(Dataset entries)
• • •

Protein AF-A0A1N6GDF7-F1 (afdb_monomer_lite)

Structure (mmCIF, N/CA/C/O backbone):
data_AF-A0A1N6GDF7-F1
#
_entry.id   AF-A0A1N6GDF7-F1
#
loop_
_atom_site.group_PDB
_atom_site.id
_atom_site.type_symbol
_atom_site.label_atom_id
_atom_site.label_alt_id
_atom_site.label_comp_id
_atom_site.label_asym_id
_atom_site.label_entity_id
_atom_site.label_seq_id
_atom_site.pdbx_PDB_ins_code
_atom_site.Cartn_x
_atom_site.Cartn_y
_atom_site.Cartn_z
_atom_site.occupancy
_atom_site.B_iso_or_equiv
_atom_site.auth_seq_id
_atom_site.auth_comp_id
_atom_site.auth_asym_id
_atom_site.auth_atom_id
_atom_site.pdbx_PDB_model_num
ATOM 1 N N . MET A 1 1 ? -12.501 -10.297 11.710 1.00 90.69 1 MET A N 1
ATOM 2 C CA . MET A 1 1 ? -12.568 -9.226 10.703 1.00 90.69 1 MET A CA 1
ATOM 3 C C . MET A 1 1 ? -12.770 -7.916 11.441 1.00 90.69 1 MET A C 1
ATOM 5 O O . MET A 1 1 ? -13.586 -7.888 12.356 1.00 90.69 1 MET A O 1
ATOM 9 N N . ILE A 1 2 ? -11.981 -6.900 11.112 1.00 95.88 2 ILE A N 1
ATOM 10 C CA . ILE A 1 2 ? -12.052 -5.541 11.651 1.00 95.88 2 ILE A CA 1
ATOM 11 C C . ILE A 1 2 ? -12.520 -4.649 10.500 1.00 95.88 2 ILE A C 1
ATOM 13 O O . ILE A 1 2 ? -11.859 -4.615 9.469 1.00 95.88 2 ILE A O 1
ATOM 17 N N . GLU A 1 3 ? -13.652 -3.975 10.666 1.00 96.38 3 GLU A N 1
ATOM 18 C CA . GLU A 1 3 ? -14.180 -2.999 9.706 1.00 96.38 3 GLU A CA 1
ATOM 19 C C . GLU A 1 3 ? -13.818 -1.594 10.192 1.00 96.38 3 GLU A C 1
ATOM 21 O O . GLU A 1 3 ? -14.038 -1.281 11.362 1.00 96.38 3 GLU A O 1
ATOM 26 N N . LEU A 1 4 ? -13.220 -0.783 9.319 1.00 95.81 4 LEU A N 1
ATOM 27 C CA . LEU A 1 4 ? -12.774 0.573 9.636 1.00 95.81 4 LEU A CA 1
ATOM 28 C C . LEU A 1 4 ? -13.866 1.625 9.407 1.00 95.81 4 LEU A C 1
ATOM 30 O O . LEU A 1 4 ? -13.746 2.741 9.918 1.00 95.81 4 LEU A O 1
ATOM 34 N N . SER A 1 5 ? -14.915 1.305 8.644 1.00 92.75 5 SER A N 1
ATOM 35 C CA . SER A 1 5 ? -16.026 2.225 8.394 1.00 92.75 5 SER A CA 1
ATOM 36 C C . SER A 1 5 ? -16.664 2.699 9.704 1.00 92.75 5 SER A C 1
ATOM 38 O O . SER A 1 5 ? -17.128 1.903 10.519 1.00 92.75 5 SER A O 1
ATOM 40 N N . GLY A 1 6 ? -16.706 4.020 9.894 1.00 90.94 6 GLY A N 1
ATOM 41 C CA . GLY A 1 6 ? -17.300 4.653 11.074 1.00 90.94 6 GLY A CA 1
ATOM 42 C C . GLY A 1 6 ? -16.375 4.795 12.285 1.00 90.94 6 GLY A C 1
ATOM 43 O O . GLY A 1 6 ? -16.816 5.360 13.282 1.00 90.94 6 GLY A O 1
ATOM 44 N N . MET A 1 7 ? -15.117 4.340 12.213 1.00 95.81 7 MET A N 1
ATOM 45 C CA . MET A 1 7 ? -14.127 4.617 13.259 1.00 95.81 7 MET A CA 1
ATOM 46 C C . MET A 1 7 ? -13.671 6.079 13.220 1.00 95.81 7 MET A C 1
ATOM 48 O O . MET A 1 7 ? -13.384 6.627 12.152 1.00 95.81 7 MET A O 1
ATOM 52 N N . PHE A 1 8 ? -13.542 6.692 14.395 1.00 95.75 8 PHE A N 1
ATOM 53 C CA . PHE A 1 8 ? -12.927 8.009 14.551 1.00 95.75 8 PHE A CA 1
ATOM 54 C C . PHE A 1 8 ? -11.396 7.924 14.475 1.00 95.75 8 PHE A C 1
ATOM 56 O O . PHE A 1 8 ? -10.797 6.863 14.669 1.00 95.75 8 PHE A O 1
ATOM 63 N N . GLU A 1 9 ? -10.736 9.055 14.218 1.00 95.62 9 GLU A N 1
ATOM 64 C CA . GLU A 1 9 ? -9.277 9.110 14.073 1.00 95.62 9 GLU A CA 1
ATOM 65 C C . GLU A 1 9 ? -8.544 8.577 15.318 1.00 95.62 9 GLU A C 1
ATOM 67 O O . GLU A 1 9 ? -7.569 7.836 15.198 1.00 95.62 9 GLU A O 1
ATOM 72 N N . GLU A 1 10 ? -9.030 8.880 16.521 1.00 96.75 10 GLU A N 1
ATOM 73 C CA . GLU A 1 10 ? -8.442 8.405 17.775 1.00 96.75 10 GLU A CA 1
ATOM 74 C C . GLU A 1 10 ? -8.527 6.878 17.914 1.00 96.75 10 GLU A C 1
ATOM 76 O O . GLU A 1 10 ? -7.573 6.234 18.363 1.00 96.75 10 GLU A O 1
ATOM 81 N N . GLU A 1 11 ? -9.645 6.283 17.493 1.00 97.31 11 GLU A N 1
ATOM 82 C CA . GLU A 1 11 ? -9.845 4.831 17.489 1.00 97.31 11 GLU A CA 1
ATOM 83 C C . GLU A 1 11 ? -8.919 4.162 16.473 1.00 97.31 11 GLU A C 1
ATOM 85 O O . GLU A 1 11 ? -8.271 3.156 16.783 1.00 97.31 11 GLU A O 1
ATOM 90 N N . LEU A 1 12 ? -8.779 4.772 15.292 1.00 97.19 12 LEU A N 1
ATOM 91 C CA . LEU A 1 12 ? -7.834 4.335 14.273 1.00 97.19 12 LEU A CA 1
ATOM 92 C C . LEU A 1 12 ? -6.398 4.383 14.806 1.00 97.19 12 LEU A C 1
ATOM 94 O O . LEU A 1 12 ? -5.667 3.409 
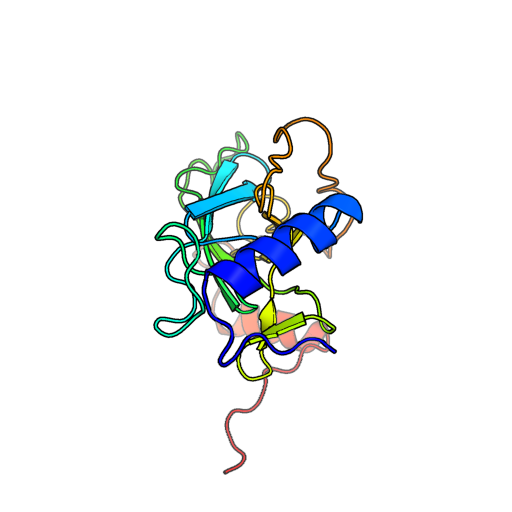14.657 1.00 97.19 12 LEU A O 1
ATOM 98 N N . ILE A 1 13 ? -5.985 5.449 15.494 1.00 97.69 13 ILE A N 1
ATOM 99 C CA . ILE A 1 13 ? -4.640 5.549 16.087 1.00 97.69 13 ILE A CA 1
ATOM 100 C C . ILE A 1 13 ? -4.395 4.430 17.111 1.00 97.69 13 ILE A C 1
ATOM 102 O O . ILE A 1 13 ? -3.321 3.816 17.114 1.00 97.69 13 ILE A O 1
ATOM 106 N N . LEU A 1 14 ? -5.371 4.129 17.973 1.00 97.69 14 LEU A N 1
ATOM 107 C CA . LEU A 1 14 ? -5.264 3.029 18.939 1.00 97.69 14 LEU A CA 1
ATOM 108 C C . LEU A 1 14 ? -5.128 1.672 18.237 1.00 97.69 14 LEU A C 1
ATOM 110 O O . LEU A 1 14 ? -4.241 0.887 18.589 1.00 97.69 14 LEU A O 1
ATOM 114 N N . LEU A 1 15 ? -5.951 1.420 17.216 1.00 97.19 15 LEU A N 1
ATOM 115 C CA . LEU A 1 15 ? -5.880 0.211 16.399 1.00 97.19 15 LEU A CA 1
ATOM 116 C C . LEU A 1 15 ? -4.517 0.082 15.706 1.00 97.19 15 LEU A C 1
ATOM 118 O O . LEU A 1 15 ? -3.880 -0.969 15.776 1.00 97.19 15 LEU A O 1
ATOM 122 N N . LEU A 1 16 ? -4.036 1.154 15.081 1.00 97.12 16 LEU A N 1
ATOM 123 C CA . LEU A 1 16 ? -2.760 1.190 14.370 1.00 97.12 16 LEU A CA 1
ATOM 124 C C . LEU A 1 16 ? -1.576 0.900 15.300 1.00 97.12 16 LEU A C 1
ATOM 126 O O . LEU A 1 16 ? -0.689 0.120 14.949 1.00 97.12 16 LEU A O 1
ATOM 130 N N . ASN A 1 17 ? -1.580 1.451 16.516 1.00 97.38 17 ASN A N 1
ATOM 131 C CA . ASN A 1 17 ? -0.568 1.142 17.529 1.00 97.38 17 ASN A CA 1
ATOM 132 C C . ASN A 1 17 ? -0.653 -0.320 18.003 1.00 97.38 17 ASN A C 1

• • •

Taking the records from the top, repeat each line exactly until you have repeated the line that contains "ATOM 9 N N .".

Protein AF-A0A1N6GDF7-F1 (afdb_monomer_lite)

Structure (mmCIF, N/CA/C/O backbone):
data_AF-A0A1N6GDF7-F1
#
_entry.id   AF-A0A1N6GDF7-F1
#
loop_
_atom_site.group_PDB
_atom_site.id
_atom_site.type_symbol
_atom_site.label_atom_id
_atom_site.label_alt_id
_atom_site.label_comp_id
_atom_site.label_asym_id
_atom_site.label_entity_id
_atom_site.label_seq_id
_atom_site.pdbx_PDB_ins_code
_atom_site.Cartn_x
_atom_site.Cartn_y
_atom_site.Cartn_z
_atom_site.occupancy
_atom_site.B_iso_or_equiv
_atom_site.auth_seq_id
_atom_site.auth_comp_id
_atom_site.auth_asym_id
_atom_site.auth_atom_id
_atom_site.pdbx_PDB_model_num
ATOM 1 N N . MET A 1 1 ? -12.501 -10.297 11.710 1.00 90.69 1 MET A N 1
ATOM 2 C CA . MET A 1 1 ? -12.568 -9.226 10.703 1.00 90.69 1 MET A CA 1
ATOM 3 C C . MET A 1 1 ? -12.770 -7.916 11.441 1.00 90.69 1 MET A C 1
ATOM 5 O O . MET A 1 1 ? -13.586 -7.888 12.356 1.00 90.69 1 MET A O 1
ATOM 9 N N . ILE A 1 2 ? -11.981 -6.900 11.112 1.00 95.88 2 ILE A N 1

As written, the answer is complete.